KSW: - Na przykład 17 grudnia 1983 roku Fan Club The Beatles odwiedził rodowity Anglik, mieszkaniec Liverpoolu, „gość z importu” John McGrath. McGrath był w Lublinie na rocznym kontrakcie na anglistyce na UMCS. Jedna z ówczesnych członkiń znała dziewczynę, która przyjaźniła się z Johnem. Udało się go zaprosić na ulicę Smyczkową. Jest zapis w kronice fan clubu: Godz. 17.00, wchodzi John McGrath, mieszkaniec Liverpoolu - miasta Beatlesów. Opowiada nam o swoim mieście i o ludziach tam mieszkających, którzy pamiętają czasy wspaniałych Beatlesów. Kulminacyjnym punktem jego opowieści jest wspomnienie przygnębiającej atmosfery, jaka panowała wśród liverpoolczyków po śmierci Johna Lennona.
Spotkanie skończyło się napisaniem wspólnie z Johnem i jego tłumaczką oficjalnego listu skierowanego do angielskiego fan klubu Beatlesów w Liverpoolu.
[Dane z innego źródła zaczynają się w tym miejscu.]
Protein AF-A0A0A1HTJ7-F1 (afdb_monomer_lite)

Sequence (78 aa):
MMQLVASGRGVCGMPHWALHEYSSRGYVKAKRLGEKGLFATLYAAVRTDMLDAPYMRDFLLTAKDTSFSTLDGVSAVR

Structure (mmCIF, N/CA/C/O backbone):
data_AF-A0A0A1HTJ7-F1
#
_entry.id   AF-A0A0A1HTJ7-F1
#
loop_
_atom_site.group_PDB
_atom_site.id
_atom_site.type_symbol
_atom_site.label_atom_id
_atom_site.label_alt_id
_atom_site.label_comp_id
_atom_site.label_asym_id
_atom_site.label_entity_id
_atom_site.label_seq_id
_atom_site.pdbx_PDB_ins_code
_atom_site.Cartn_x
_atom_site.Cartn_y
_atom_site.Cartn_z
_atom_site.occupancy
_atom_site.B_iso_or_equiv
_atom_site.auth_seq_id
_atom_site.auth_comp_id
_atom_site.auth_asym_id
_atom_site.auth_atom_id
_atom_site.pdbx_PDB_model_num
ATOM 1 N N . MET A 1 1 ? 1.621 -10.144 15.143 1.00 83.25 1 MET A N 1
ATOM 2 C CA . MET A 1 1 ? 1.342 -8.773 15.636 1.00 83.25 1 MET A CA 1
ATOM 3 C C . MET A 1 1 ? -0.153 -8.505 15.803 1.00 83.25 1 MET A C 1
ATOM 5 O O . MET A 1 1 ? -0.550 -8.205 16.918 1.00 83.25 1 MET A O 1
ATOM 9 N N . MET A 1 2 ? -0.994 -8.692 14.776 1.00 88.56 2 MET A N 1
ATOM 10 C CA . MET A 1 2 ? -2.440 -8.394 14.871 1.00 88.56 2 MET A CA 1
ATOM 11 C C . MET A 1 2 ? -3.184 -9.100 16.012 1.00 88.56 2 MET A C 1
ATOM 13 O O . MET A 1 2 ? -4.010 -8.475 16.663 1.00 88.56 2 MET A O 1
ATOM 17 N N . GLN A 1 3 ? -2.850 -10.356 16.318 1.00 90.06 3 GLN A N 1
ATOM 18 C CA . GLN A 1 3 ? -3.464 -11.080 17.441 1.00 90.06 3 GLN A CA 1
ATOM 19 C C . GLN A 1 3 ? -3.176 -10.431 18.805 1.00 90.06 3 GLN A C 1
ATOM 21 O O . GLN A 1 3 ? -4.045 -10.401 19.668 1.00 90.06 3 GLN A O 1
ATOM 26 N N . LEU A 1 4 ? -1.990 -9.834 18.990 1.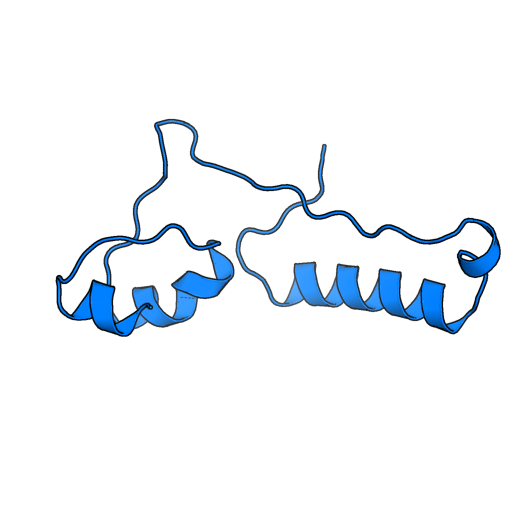00 92.44 4 LEU A N 1
ATOM 27 C CA . LEU A 1 4 ? -1.672 -9.098 20.218 1.00 92.44 4 LEU A CA 1
ATOM 28 C C . LEU A 1 4 ? -2.553 -7.850 20.343 1.00 92.44 4 LEU A C 1
ATOM 30 O O . LEU A 1 4 ? -3.111 -7.608 21.410 1.00 92.44 4 LEU A O 1
ATOM 34 N N . VAL A 1 5 ? -2.741 -7.113 19.245 1.00 93.12 5 VAL A N 1
ATOM 35 C CA . VAL A 1 5 ? -3.624 -5.936 19.199 1.00 93.12 5 VAL A CA 1
ATOM 36 C C . VAL A 1 5 ? -5.082 -6.330 19.446 1.00 93.12 5 VAL A C 1
ATOM 38 O O . VAL A 1 5 ? -5.740 -5.708 20.273 1.00 93.12 5 VAL A O 1
ATOM 41 N N . ALA A 1 6 ? -5.567 -7.403 18.813 1.00 89.62 6 ALA A N 1
ATOM 42 C CA . ALA A 1 6 ? -6.912 -7.937 19.041 1.00 89.62 6 ALA A CA 1
ATOM 43 C C . ALA A 1 6 ? -7.126 -8.380 20.504 1.00 89.62 6 A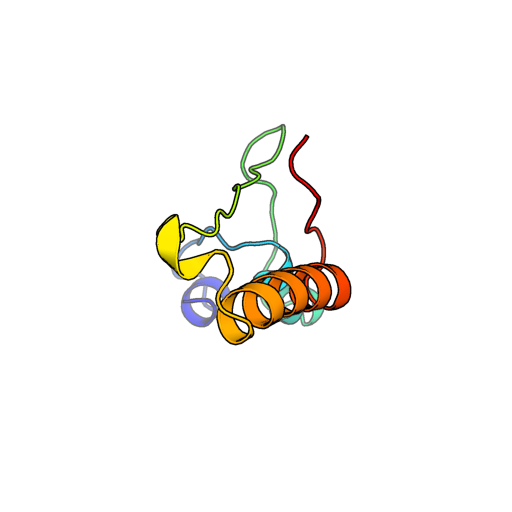LA A C 1
ATOM 45 O O . ALA A 1 6 ? -8.209 -8.206 21.050 1.00 89.62 6 ALA A O 1
ATOM 46 N N . SER A 1 7 ? -6.076 -8.879 21.169 1.00 92.56 7 SER A N 1
ATOM 47 C CA . SER A 1 7 ? -6.091 -9.224 22.600 1.00 92.56 7 SER A CA 1
ATOM 48 C C . SER A 1 7 ? -5.861 -8.038 23.555 1.00 92.56 7 SER A C 1
ATOM 50 O O . SER A 1 7 ? -5.674 -8.244 24.751 1.00 92.56 7 SER A O 1
ATOM 52 N N . GLY A 1 8 ? -5.818 -6.798 23.053 1.00 91.88 8 GLY A N 1
ATOM 53 C CA . GLY A 1 8 ? -5.645 -5.595 23.877 1.00 91.88 8 GLY A CA 1
ATOM 54 C C . GLY A 1 8 ? -4.221 -5.359 24.396 1.00 91.88 8 GLY A C 1
ATOM 55 O O . GLY A 1 8 ? -4.024 -4.571 25.316 1.00 91.88 8 GLY A O 1
ATOM 56 N N . ARG A 1 9 ? -3.206 -6.010 23.816 1.00 96.00 9 ARG A N 1
ATOM 57 C CA . ARG A 1 9 ? -1.806 -5.961 24.283 1.00 96.00 9 ARG A CA 1
ATOM 58 C C . ARG A 1 9 ? -0.959 -4.889 23.590 1.00 96.00 9 ARG A C 1
ATOM 60 O O . ARG A 1 9 ? 0.257 -5.035 23.495 1.00 96.00 9 ARG A O 1
ATOM 67 N N . GLY A 1 10 ? -1.591 -3.836 23.079 1.00 94.38 10 GLY A N 1
ATOM 68 C CA . GLY A 1 10 ? -0.916 -2.705 22.442 1.00 94.38 10 GLY A CA 1
ATOM 69 C C . GLY A 1 10 ? -1.566 -2.263 21.134 1.00 94.38 10 GLY A C 1
ATOM 70 O O . GLY A 1 10 ? -2.692 -2.641 20.817 1.00 94.38 10 GLY A O 1
ATOM 71 N N . VAL A 1 11 ? -0.829 -1.453 20.373 1.00 93.88 11 VAL A N 1
ATOM 72 C CA . VAL A 1 11 ? -1.236 -0.884 19.079 1.00 93.88 11 VAL A CA 1
ATOM 73 C C . VAL A 1 11 ? -0.137 -1.101 18.037 1.00 93.88 11 VAL A C 1
ATOM 75 O O . VAL A 1 11 ? 1.027 -1.280 18.393 1.00 93.88 11 VAL A O 1
ATOM 78 N N . CYS A 1 12 ? -0.482 -1.072 16.750 1.00 93.31 12 CYS A N 1
ATOM 79 C CA . CYS A 1 12 ? 0.496 -1.138 15.663 1.00 93.31 12 CYS A CA 1
ATOM 80 C C . CYS A 1 12 ? 0.114 -0.214 14.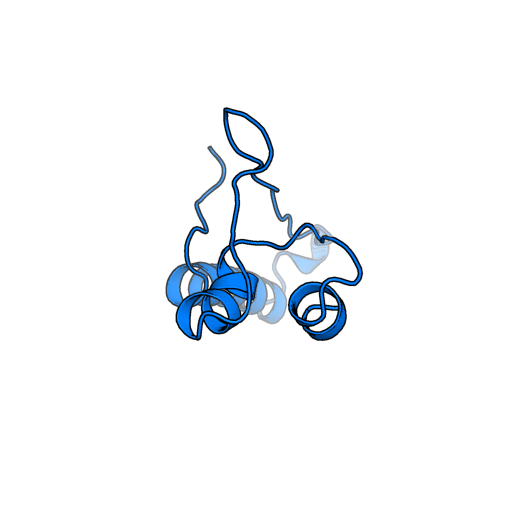500 1.00 93.31 12 CYS A C 1
ATOM 82 O O . CYS A 1 12 ? -1.070 -0.006 14.231 1.00 93.31 12 CYS A O 1
ATOM 84 N N . GLY A 1 13 ? 1.119 0.296 13.787 1.00 91.62 13 GLY A N 1
ATOM 85 C CA . GLY A 1 13 ? 0.941 0.944 12.488 1.00 91.62 13 GLY A CA 1
ATOM 86 C C . GLY A 1 13 ? 1.011 -0.094 11.372 1.00 91.62 13 GLY A C 1
ATOM 87 O O . GLY A 1 13 ? 1.948 -0.885 11.329 1.00 91.62 13 GLY A O 1
ATOM 88 N N . MET A 1 14 ? 0.018 -0.103 10.488 1.00 90.69 14 MET A N 1
ATOM 89 C CA . MET A 1 14 ? -0.079 -1.025 9.355 1.00 90.69 14 MET A CA 1
ATOM 90 C C . MET A 1 14 ? -0.604 -0.262 8.133 1.00 90.69 14 MET A C 1
ATOM 92 O O . MET A 1 14 ? -1.383 0.683 8.306 1.00 90.69 14 MET A O 1
ATOM 96 N N . PRO A 1 15 ? -0.222 -0.657 6.908 1.00 91.31 15 PRO A N 1
ATOM 97 C CA . PRO A 1 15 ? -0.820 -0.095 5.708 1.00 91.31 15 PRO A CA 1
ATOM 98 C C . PRO A 1 15 ? -2.297 -0.492 5.607 1.00 91.31 15 PRO A C 1
ATOM 100 O O . PRO A 1 15 ? -2.711 -1.546 6.098 1.00 91.31 15 PRO A O 1
ATOM 103 N N . HIS A 1 16 ? -3.091 0.365 4.963 1.00 89.38 16 HIS A N 1
ATOM 104 C CA . HIS A 1 16 ? -4.545 0.214 4.901 1.00 89.38 16 HIS A CA 1
ATOM 105 C C . HIS A 1 16 ? -4.972 -1.146 4.331 1.00 89.38 16 HIS A C 1
ATOM 107 O O . HIS A 1 16 ? -5.738 -1.869 4.969 1.00 89.38 16 HIS A O 1
ATOM 113 N N . TRP A 1 17 ? -4.386 -1.532 3.196 1.00 89.62 17 TRP A N 1
ATOM 114 C CA . TRP A 1 17 ? -4.659 -2.802 2.525 1.00 89.62 17 TRP A CA 1
ATOM 115 C C . TRP A 1 17 ? -4.402 -4.032 3.415 1.00 89.62 17 TRP A C 1
ATOM 117 O O . TRP A 1 17 ? -5.165 -4.989 3.359 1.00 89.62 17 TRP A O 1
ATOM 127 N N . ALA A 1 18 ? -3.398 -4.006 4.302 1.00 88.69 18 ALA A N 1
ATOM 128 C CA . ALA A 1 18 ? -3.098 -5.128 5.203 1.00 88.69 18 ALA A CA 1
ATOM 129 C C . ALA A 1 18 ? -4.063 -5.216 6.398 1.00 88.69 18 ALA A C 1
ATOM 131 O O . ALA A 1 18 ? -4.215 -6.271 7.012 1.00 88.69 18 ALA A O 1
ATOM 132 N N . LEU A 1 19 ? -4.696 -4.098 6.765 1.00 86.88 19 LEU A N 1
ATOM 133 C CA . LEU A 1 19 ? -5.692 -4.031 7.836 1.00 86.88 19 LEU A CA 1
ATOM 134 C C . LEU A 1 19 ? -7.092 -4.426 7.367 1.00 86.88 19 LEU A C 1
ATOM 136 O O . LEU A 1 19 ? -7.909 -4.815 8.206 1.00 86.88 19 LEU A O 1
ATOM 140 N N . HIS A 1 20 ? -7.376 -4.304 6.069 1.00 78.62 20 HIS A N 1
ATOM 141 C CA . HIS A 1 20 ? -8.720 -4.447 5.517 1.00 78.62 20 HIS A CA 1
ATOM 142 C C . HIS A 1 20 ? -9.383 -5.781 5.910 1.00 78.62 20 HIS A C 1
ATOM 144 O O . HIS A 1 20 ? -10.528 -5.802 6.369 1.00 78.62 20 HIS A O 1
ATOM 150 N N . GLU A 1 21 ? -8.638 -6.887 5.868 1.00 76.31 21 GLU A N 1
ATOM 151 C CA . GLU A 1 21 ? -9.156 -8.210 6.239 1.00 76.31 21 GLU A CA 1
ATOM 152 C C . GLU A 1 21 ? -9.489 -8.345 7.740 1.00 76.31 21 GLU A C 1
ATOM 154 O O . GLU A 1 21 ? -10.448 -9.013 8.124 1.00 76.31 21 GLU A O 1
ATOM 159 N N . TYR A 1 22 ? -8.729 -7.689 8.619 1.00 77.00 22 TYR A N 1
ATOM 160 C CA . TYR A 1 22 ? -8.934 -7.781 10.069 1.00 77.00 22 TYR A CA 1
ATOM 161 C C . TYR A 1 22 ? -10.002 -6.809 10.572 1.00 77.00 22 TYR A C 1
ATOM 163 O O . TYR A 1 22 ? -10.748 -7.128 11.501 1.00 77.00 22 TYR A O 1
ATOM 171 N N . SER A 1 23 ? -10.079 -5.624 9.961 1.00 75.44 23 SER A N 1
ATOM 172 C CA . SER A 1 23 ? -11.083 -4.620 10.306 1.00 75.44 23 SER A CA 1
ATOM 173 C C . SER A 1 23 ? -12.474 -5.027 9.824 1.00 75.44 23 SER A C 1
ATOM 175 O O . SER A 1 23 ? -13.443 -4.777 10.535 1.00 75.44 23 SER A O 1
ATOM 177 N N . SER A 1 24 ? -12.587 -5.670 8.655 1.00 74.69 24 SER A N 1
ATOM 178 C CA . SER A 1 24 ? -13.874 -6.150 8.124 1.00 74.69 24 SER A CA 1
ATOM 179 C C . SER A 1 24 ? -14.509 -7.234 9.001 1.00 74.69 24 SER A C 1
ATOM 181 O O . SER A 1 24 ? -15.728 -7.281 9.133 1.00 74.69 24 SER A O 1
ATOM 183 N N . ARG A 1 25 ? -13.691 -8.049 9.677 1.00 79.31 25 ARG A N 1
ATOM 184 C CA . ARG A 1 25 ? -14.136 -9.074 10.640 1.00 79.31 25 ARG A CA 1
ATOM 185 C C . ARG A 1 25 ? -14.387 -8.532 12.056 1.00 79.31 25 ARG A C 1
ATOM 187 O O . ARG A 1 25 ? -14.753 -9.296 12.943 1.00 79.31 25 ARG A O 1
ATOM 194 N N . GLY A 1 26 ? -14.172 -7.234 12.292 1.00 78.62 26 GLY A N 1
ATOM 195 C CA . GLY A 1 26 ? -14.443 -6.576 13.575 1.00 78.62 26 GLY A CA 1
ATOM 196 C C . GLY A 1 26 ? -13.443 -6.871 14.701 1.00 78.62 26 GLY A C 1
ATOM 197 O O . GLY A 1 26 ? -13.689 -6.480 15.839 1.00 78.62 26 GLY A O 1
ATOM 198 N N . TYR A 1 27 ? -12.308 -7.519 14.415 1.00 81.88 27 TYR A N 1
ATOM 199 C CA . TYR A 1 27 ? -11.325 -7.895 15.443 1.00 81.88 27 TYR A CA 1
ATOM 200 C C . TYR A 1 27 ? -10.520 -6.715 15.992 1.00 81.88 27 TYR A C 1
ATOM 202 O O . TYR A 1 27 ? -9.987 -6.782 17.097 1.00 81.88 27 TYR A O 1
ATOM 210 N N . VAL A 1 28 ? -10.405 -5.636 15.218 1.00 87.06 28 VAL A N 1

John zobowiązał się dostarczyć list oraz obiecał powrócić do Lublina z pamiątkami z oficjalnego sklepu muzeum Beatlesów.
Obietnicy dotrzymał. Wrócił w 1984 roku z mnóstwem prezentów „made in Liverpool”, począwszy od kamyczków ze słynnej Penny Lane, poprzez piękne kolorowe pocztówki z wizerunkami Beatlesów, aż do reprodukcji tablic wspomnianej Penny Lane i poszczególnych Beatlesów.
Pamiątki z miasta Beatlesów w Polsce w latach 80. ubiegłego wieku miały niebotyczną wartość kolekcjonerską. Według wspomnień ludzi żyjących w tamtym czasie, to były rzeczy sprowadzone z miejsc nikomu niedostępnych, porównywalne z lotem na Księżyc.
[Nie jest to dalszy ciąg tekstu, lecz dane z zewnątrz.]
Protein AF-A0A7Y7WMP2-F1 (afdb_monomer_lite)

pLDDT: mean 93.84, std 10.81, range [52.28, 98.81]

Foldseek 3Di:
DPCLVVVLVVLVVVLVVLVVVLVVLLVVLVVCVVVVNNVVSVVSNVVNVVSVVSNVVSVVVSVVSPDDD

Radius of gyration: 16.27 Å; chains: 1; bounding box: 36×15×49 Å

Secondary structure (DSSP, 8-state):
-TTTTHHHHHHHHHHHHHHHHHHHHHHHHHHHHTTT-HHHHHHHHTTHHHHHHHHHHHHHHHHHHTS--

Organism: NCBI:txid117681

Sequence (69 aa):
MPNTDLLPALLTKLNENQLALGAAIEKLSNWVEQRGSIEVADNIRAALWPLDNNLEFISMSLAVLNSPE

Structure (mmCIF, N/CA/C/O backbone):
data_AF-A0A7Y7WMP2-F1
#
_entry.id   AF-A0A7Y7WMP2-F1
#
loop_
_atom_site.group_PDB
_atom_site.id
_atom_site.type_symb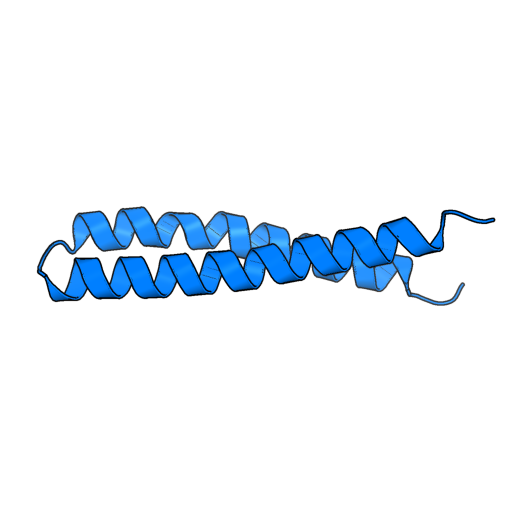ol
_atom_site.label_atom_id
_atom_site.label_alt_id
_atom_site.label_comp_id
_atom_site.label_asym_id
_atom_site.label_entity_id
_atom_site.label_seq_id
_atom_site.pdbx_PDB_ins_code
_atom_site.Cartn_x
_atom_site.Cartn_y
_atom_site.Cartn_z
_atom_site.occupancy
_atom_site.B_iso_or_equiv
_atom_site.auth_seq_id
_atom_site.auth_comp_id
_atom_site.auth_asym_id
_atom_site.auth_atom_id
_atom_site.pdbx_PDB_model_num
ATOM 1 N N . MET A 1 1 ? 14.954 3.433 -28.998 1.00 53.94 1 MET A N 1
ATOM 2 C CA . MET A 1 1 ? 13.501 3.379 -29.289 1.00 53.94 1 MET A CA 1
ATOM 3 C C . MET A 1 1 ? 12.817 4.363 -28.348 1.00 53.94 1 MET A C 1
ATOM 5 O O . MET A 1 1 ? 13.162 4.326 -27.179 1.00 53.94 1 MET A O 1
ATOM 9 N N . PRO A 1 2 ? 11.928 5.266 -28.796 1.00 52.28 2 PRO A N 1
ATOM 10 C CA . PRO A 1 2 ? 11.623 6.469 -28.014 1.00 52.28 2 PRO A CA 1
ATOM 11 C C . PRO A 1 2 ? 10.647 6.280 -26.836 1.00 52.28 2 PRO A C 1
ATOM 13 O O . PRO A 1 2 ? 10.382 7.250 -26.143 1.00 52.28 2 PRO A O 1
ATOM 16 N N . ASN A 1 3 ? 10.140 5.066 -26.577 1.00 58.38 3 ASN A N 1
ATOM 17 C CA . ASN A 1 3 ? 9.161 4.813 -25.505 1.00 58.38 3 ASN A CA 1
ATOM 18 C C . ASN A 1 3 ? 9.556 3.707 -24.511 1.00 58.38 3 ASN A C 1
ATOM 20 O O . ASN A 1 3 ? 8.800 3.459 -23.574 1.00 58.38 3 ASN A O 1
ATOM 24 N N . THR A 1 4 ? 10.701 3.035 -24.677 1.00 61.53 4 THR A N 1
ATOM 25 C CA . THR A 1 4 ? 11.103 1.947 -23.763 1.00 61.53 4 THR A CA 1
ATOM 26 C C . THR A 1 4 ? 11.383 2.474 -22.351 1.00 61.53 4 THR A C 1
ATOM 28 O O . THR A 1 4 ? 11.067 1.804 -21.374 1.00 61.53 4 THR A O 1
ATOM 31 N N . ASP A 1 5 ? 11.839 3.724 -22.244 1.00 73.25 5 ASP A N 1
ATOM 32 C CA . ASP A 1 5 ? 12.120 4.400 -20.970 1.00 73.25 5 ASP A CA 1
ATOM 33 C C . ASP A 1 5 ? 10.845 4.801 -20.199 1.00 73.25 5 ASP A C 1
ATOM 35 O O . ASP A 1 5 ? 10.893 5.059 -18.995 1.00 73.25 5 ASP A O 1
ATOM 39 N N . LEU A 1 6 ? 9.679 4.834 -20.861 1.00 88.50 6 LEU A N 1
ATOM 40 C CA . LEU A 1 6 ? 8.423 5.247 -20.225 1.00 88.50 6 LEU A CA 1
ATOM 41 C C . LEU A 1 6 ? 7.806 4.149 -19.359 1.00 88.50 6 LEU A C 1
ATOM 43 O O . LEU A 1 6 ? 7.119 4.467 -18.389 1.00 88.50 6 LEU A O 1
ATOM 47 N N . LEU A 1 7 ? 8.037 2.872 -19.676 1.00 91.25 7 LEU A N 1
ATOM 48 C CA . LEU A 1 7 ? 7.460 1.768 -18.908 1.00 91.25 7 LEU A CA 1
ATOM 49 C C . LEU A 1 7 ? 8.070 1.673 -17.493 1.00 91.25 7 LEU A C 1
ATOM 51 O O . LEU A 1 7 ? 7.291 1.696 -16.537 1.00 91.25 7 LEU A O 1
ATOM 55 N N . PRO A 1 8 ? 9.408 1.653 -17.303 1.00 93.12 8 PRO A N 1
ATOM 56 C CA . PRO A 1 8 ? 10.002 1.711 -15.966 1.00 93.12 8 PRO A CA 1
ATOM 57 C C . PRO A 1 8 ? 9.607 2.979 -15.197 1.00 93.12 8 PRO A C 1
ATOM 59 O O . PRO A 1 8 ? 9.325 2.921 -13.999 1.00 93.12 8 PRO A O 1
ATOM 62 N N . ALA A 1 9 ? 9.512 4.127 -15.877 1.00 93.38 9 ALA A N 1
ATOM 63 C CA . ALA A 1 9 ? 9.068 5.373 -15.256 1.00 93.38 9 ALA A CA 1
ATOM 64 C C . ALA A 1 9 ? 7.611 5.292 -14.759 1.00 93.38 9 ALA A C 1
ATOM 66 O O . ALA A 1 9 ? 7.318 5.683 -13.627 1.00 93.38 9 ALA A O 1
ATOM 67 N N . LEU A 1 10 ? 6.700 4.741 -15.568 1.00 95.56 10 LEU A N 1
ATOM 68 C CA . LEU A 1 10 ? 5.297 4.552 -15.194 1.00 95.56 10 LEU A CA 1
ATOM 69 C C . LEU A 1 10 ? 5.150 3.568 -14.028 1.00 95.56 10 LEU A C 1
ATOM 71 O O . LEU A 1 10 ? 4.418 3.849 -13.079 1.00 95.56 10 LEU A O 1
ATOM 75 N N . LEU A 1 11 ? 5.869 2.444 -14.068 1.00 96.38 11 LEU A N 1
ATOM 76 C CA . LEU A 1 11 ? 5.876 1.460 -12.984 1.00 96.38 11 LEU A CA 1
ATOM 77 C C . LEU A 1 11 ? 6.432 2.054 -11.687 1.00 96.38 11 LEU A C 1
ATOM 79 O O . LEU A 1 11 ? 5.867 1.819 -10.625 1.00 96.38 11 LEU A O 1
ATOM 83 N N . THR A 1 12 ? 7.460 2.903 -11.768 1.00 96.62 12 THR A N 1
ATOM 84 C CA . THR A 1 12 ? 7.979 3.641 -10.605 1.00 96.62 12 THR A CA 1
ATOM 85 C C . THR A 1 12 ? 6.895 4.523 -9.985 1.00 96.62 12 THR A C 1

• Pan jest za młody, by być na jakimś spotkaniu…

KSW: - Zupełnie się z fan clubem minąłem. Ostatnie spotkanie było w marcu 1990 roku, a ja się urodziłem w sierpniu. Znałem go tylko z opowiadań, wspomnień.

• „Działalność Fan Club-u The Beatles w Lublinie w PRL-owskiej rzeczywistości lat 80.” To tytuł pana pracy magisterskiej obronionej na politologii UMCS. Promotor łatwo dał się namówić na taki temat? Wiedział, że będzie pan pisał o rodzinnym przedsięwzięciu czy dopiero w tekście skojarzył nazwiska?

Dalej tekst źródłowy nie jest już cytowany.